Work to complete - Please return every line in the following data that includes the string "polymer".

Records for the exercise -

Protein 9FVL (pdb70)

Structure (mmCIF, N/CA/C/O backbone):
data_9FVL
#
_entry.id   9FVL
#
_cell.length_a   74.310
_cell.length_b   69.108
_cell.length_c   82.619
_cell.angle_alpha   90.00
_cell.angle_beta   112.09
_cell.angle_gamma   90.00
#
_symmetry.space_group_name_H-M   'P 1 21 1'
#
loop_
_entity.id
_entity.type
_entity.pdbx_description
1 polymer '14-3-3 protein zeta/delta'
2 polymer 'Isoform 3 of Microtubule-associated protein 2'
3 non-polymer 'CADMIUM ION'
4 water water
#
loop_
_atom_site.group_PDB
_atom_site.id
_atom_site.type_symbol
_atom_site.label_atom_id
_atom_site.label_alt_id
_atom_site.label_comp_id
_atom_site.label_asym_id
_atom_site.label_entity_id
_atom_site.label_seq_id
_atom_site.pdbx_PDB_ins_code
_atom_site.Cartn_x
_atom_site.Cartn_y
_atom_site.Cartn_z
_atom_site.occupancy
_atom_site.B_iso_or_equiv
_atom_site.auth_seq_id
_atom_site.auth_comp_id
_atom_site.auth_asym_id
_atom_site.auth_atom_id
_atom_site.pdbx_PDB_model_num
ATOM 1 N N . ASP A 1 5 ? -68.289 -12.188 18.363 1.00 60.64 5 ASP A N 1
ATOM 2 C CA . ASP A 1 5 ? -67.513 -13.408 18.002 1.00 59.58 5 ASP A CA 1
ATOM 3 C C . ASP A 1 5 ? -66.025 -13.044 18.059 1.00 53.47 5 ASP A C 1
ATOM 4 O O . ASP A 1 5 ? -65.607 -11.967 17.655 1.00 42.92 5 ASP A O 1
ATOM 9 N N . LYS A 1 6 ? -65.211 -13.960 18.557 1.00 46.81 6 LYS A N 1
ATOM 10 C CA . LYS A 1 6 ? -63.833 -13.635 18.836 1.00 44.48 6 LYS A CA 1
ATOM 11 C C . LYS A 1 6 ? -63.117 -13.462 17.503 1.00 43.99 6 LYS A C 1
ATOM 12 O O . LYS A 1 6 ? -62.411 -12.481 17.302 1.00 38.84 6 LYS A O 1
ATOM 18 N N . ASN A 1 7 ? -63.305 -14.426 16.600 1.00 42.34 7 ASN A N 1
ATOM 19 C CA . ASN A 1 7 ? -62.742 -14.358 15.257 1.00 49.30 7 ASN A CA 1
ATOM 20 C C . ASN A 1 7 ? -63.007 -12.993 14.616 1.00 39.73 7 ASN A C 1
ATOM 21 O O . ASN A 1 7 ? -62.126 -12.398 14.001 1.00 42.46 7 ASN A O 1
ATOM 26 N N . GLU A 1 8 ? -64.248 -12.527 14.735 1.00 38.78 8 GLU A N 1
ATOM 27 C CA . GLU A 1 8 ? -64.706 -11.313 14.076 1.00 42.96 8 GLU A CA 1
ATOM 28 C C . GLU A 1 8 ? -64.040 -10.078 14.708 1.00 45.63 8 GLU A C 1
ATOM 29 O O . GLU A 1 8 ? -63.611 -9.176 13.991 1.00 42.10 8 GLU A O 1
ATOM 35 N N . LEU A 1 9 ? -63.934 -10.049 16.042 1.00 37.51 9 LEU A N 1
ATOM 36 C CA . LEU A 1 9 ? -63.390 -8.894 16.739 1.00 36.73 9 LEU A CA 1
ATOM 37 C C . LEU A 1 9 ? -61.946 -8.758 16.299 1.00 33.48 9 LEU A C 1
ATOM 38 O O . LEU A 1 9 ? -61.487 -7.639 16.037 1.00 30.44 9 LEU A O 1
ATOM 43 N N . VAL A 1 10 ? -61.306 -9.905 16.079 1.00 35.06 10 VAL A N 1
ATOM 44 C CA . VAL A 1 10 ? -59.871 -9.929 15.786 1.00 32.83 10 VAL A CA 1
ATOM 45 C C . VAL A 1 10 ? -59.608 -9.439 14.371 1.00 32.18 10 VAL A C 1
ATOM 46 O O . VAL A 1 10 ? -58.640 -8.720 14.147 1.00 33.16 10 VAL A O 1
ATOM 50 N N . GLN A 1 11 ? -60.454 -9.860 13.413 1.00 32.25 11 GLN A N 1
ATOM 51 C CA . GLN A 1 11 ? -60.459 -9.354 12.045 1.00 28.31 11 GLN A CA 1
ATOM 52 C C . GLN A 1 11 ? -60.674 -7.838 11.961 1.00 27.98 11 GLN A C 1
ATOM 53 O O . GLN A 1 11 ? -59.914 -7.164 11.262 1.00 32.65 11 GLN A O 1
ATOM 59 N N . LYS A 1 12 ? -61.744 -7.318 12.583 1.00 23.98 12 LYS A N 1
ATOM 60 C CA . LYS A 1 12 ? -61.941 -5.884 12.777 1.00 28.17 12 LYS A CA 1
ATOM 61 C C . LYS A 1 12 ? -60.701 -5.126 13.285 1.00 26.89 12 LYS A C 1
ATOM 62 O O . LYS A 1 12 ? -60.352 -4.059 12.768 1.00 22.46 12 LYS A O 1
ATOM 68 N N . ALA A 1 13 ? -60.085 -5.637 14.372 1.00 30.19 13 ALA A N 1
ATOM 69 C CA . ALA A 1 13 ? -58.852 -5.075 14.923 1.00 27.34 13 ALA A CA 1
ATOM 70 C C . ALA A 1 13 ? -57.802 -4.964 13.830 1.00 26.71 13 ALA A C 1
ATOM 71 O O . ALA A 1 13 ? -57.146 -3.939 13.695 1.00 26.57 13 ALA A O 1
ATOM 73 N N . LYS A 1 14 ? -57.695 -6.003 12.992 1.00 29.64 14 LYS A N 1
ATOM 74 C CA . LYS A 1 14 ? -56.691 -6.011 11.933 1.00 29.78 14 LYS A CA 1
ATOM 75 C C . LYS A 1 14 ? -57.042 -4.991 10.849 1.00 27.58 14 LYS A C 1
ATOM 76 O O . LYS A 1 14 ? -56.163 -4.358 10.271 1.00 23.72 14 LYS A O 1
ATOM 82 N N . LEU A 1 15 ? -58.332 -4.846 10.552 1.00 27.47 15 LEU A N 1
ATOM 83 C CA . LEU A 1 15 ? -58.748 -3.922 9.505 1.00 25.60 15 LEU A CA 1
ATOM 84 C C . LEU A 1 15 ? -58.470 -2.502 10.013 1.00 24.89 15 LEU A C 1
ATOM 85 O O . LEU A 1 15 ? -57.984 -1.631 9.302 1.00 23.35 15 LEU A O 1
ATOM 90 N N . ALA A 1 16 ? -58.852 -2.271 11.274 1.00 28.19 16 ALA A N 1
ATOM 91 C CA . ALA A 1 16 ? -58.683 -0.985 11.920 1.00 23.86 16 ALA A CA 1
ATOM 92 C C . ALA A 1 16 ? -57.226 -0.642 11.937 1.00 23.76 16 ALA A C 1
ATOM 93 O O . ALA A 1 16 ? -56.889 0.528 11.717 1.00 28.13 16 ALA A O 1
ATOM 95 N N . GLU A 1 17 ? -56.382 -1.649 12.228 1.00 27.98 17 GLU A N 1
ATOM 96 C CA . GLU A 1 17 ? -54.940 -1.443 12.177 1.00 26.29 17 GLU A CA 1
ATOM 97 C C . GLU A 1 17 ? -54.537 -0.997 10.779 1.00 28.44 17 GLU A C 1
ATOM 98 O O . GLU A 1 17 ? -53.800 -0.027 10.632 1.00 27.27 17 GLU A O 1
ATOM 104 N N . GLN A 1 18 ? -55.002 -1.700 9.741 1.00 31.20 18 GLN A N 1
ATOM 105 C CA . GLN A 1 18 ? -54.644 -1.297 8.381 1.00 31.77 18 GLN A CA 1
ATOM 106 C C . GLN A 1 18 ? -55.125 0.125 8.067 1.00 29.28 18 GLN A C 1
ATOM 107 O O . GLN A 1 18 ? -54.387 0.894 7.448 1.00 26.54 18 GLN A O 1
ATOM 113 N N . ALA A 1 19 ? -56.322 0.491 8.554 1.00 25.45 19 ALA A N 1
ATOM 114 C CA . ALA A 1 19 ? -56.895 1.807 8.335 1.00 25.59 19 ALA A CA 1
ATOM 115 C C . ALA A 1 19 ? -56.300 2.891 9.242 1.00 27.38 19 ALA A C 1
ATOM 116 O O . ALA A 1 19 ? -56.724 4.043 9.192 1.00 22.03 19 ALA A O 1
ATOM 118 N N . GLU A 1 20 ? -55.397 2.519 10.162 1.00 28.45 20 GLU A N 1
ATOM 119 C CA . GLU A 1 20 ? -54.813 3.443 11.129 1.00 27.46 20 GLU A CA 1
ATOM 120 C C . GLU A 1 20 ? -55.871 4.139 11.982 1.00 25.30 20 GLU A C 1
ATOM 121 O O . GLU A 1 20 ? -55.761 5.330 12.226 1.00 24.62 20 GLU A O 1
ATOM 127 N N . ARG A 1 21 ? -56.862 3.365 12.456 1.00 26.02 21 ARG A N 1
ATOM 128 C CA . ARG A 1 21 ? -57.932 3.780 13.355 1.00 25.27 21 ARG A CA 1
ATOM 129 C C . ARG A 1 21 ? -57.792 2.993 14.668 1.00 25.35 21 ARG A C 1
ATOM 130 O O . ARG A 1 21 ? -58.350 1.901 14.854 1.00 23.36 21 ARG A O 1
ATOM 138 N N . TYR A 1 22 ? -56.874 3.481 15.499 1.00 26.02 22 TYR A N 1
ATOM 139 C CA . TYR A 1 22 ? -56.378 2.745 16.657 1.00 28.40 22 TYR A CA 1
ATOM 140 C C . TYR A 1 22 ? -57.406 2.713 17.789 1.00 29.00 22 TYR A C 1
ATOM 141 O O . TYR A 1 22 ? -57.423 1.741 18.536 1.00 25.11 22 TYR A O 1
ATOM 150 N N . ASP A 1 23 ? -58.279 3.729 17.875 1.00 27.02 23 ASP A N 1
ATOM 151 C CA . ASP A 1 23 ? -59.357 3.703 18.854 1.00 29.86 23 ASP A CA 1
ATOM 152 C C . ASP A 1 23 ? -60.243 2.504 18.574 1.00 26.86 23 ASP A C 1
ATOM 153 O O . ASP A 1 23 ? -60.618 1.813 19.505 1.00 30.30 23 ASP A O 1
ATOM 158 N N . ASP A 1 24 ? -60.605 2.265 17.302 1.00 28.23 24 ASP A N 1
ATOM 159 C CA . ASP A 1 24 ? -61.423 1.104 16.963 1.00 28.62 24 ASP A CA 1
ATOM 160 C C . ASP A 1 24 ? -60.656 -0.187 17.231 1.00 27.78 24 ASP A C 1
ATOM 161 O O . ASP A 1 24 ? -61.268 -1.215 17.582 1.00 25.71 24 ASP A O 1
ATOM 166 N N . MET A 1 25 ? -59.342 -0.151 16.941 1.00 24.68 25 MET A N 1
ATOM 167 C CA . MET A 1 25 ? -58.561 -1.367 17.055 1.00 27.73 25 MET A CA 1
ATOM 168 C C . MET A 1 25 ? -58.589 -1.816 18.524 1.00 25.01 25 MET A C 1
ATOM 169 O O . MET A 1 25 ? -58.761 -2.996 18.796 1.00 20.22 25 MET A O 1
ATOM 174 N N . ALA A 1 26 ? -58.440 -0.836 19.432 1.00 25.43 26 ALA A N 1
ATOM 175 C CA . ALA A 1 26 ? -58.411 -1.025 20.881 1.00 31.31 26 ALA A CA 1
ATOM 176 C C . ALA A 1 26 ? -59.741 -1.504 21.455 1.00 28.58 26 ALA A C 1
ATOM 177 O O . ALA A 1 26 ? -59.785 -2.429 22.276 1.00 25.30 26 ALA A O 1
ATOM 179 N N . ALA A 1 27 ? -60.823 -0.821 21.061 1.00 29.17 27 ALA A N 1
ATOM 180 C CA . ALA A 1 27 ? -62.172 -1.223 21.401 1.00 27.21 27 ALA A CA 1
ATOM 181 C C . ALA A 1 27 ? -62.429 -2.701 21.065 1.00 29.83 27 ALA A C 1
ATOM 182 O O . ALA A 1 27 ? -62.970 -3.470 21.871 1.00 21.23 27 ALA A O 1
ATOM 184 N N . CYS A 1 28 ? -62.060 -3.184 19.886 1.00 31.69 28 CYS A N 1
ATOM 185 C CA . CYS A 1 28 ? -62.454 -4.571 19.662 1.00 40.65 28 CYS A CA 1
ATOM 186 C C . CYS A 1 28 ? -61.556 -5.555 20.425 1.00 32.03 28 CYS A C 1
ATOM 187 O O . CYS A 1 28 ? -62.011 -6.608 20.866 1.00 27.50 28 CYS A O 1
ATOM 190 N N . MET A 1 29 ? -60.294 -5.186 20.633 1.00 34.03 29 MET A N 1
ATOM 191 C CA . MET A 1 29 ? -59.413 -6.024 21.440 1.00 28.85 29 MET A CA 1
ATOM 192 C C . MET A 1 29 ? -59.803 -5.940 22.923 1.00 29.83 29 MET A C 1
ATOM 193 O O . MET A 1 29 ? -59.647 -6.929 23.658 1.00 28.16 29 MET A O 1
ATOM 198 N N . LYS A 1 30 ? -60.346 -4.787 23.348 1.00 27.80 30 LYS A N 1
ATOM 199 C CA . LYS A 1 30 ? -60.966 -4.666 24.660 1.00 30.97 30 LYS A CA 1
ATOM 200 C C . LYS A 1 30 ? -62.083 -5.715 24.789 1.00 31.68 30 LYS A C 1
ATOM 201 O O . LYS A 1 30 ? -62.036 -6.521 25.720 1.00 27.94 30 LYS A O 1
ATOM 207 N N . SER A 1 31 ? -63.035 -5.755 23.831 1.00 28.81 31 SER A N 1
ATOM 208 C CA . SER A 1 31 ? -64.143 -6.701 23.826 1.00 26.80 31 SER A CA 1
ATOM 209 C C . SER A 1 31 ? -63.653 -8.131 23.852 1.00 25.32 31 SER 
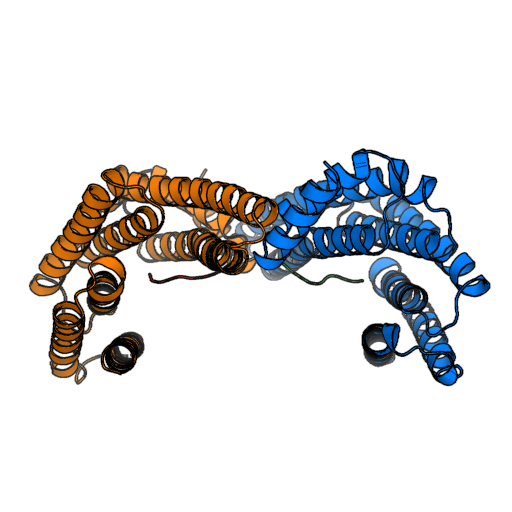A C 1
ATOM 210 O O . SER A 1 31 ? -64.245 -8.897 24.590 1.00 22.95 31 SER A O 1
ATOM 213 N N . VAL A 1 32 ? -62.681 -8.470 22.975 1.00 24.92 32 VAL A N 1
ATOM 214 C CA . VAL A 1 32 ? -62.028 -9.774 22.969 1.00 26.92 32 VAL A CA 1
ATOM 215 C C . VAL A 1 32 ? -61.545 -10.109 24.384 1.00 28.99 32 VAL A C 1
ATOM 216 O O . VAL A 1 32 ? -61.698 -11.249 24.822 1.00 35.31 32 VAL A O 1
ATOM 220 N N . THR A 1 33 ? -60.984 -9.142 25.106 1.00 26.09 33 THR A N 1
ATOM 221 C CA . THR A 1 33 ? -60.433 -9.409 26.434 1.00 30.82 33 THR A CA 1
ATOM 222 C C . THR A 1 33 ? -61.551 -9.673 27.453 1.00 28.99 33 THR A C 1
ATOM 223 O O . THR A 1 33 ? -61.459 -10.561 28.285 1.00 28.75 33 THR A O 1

Answer to this problem -
1 polymer '14-3-3 protein zeta/delta'
2 polymer 'Isoform 3 of Microtubule-associated protein 2'
3 non-polymer 'CADMIUM ION'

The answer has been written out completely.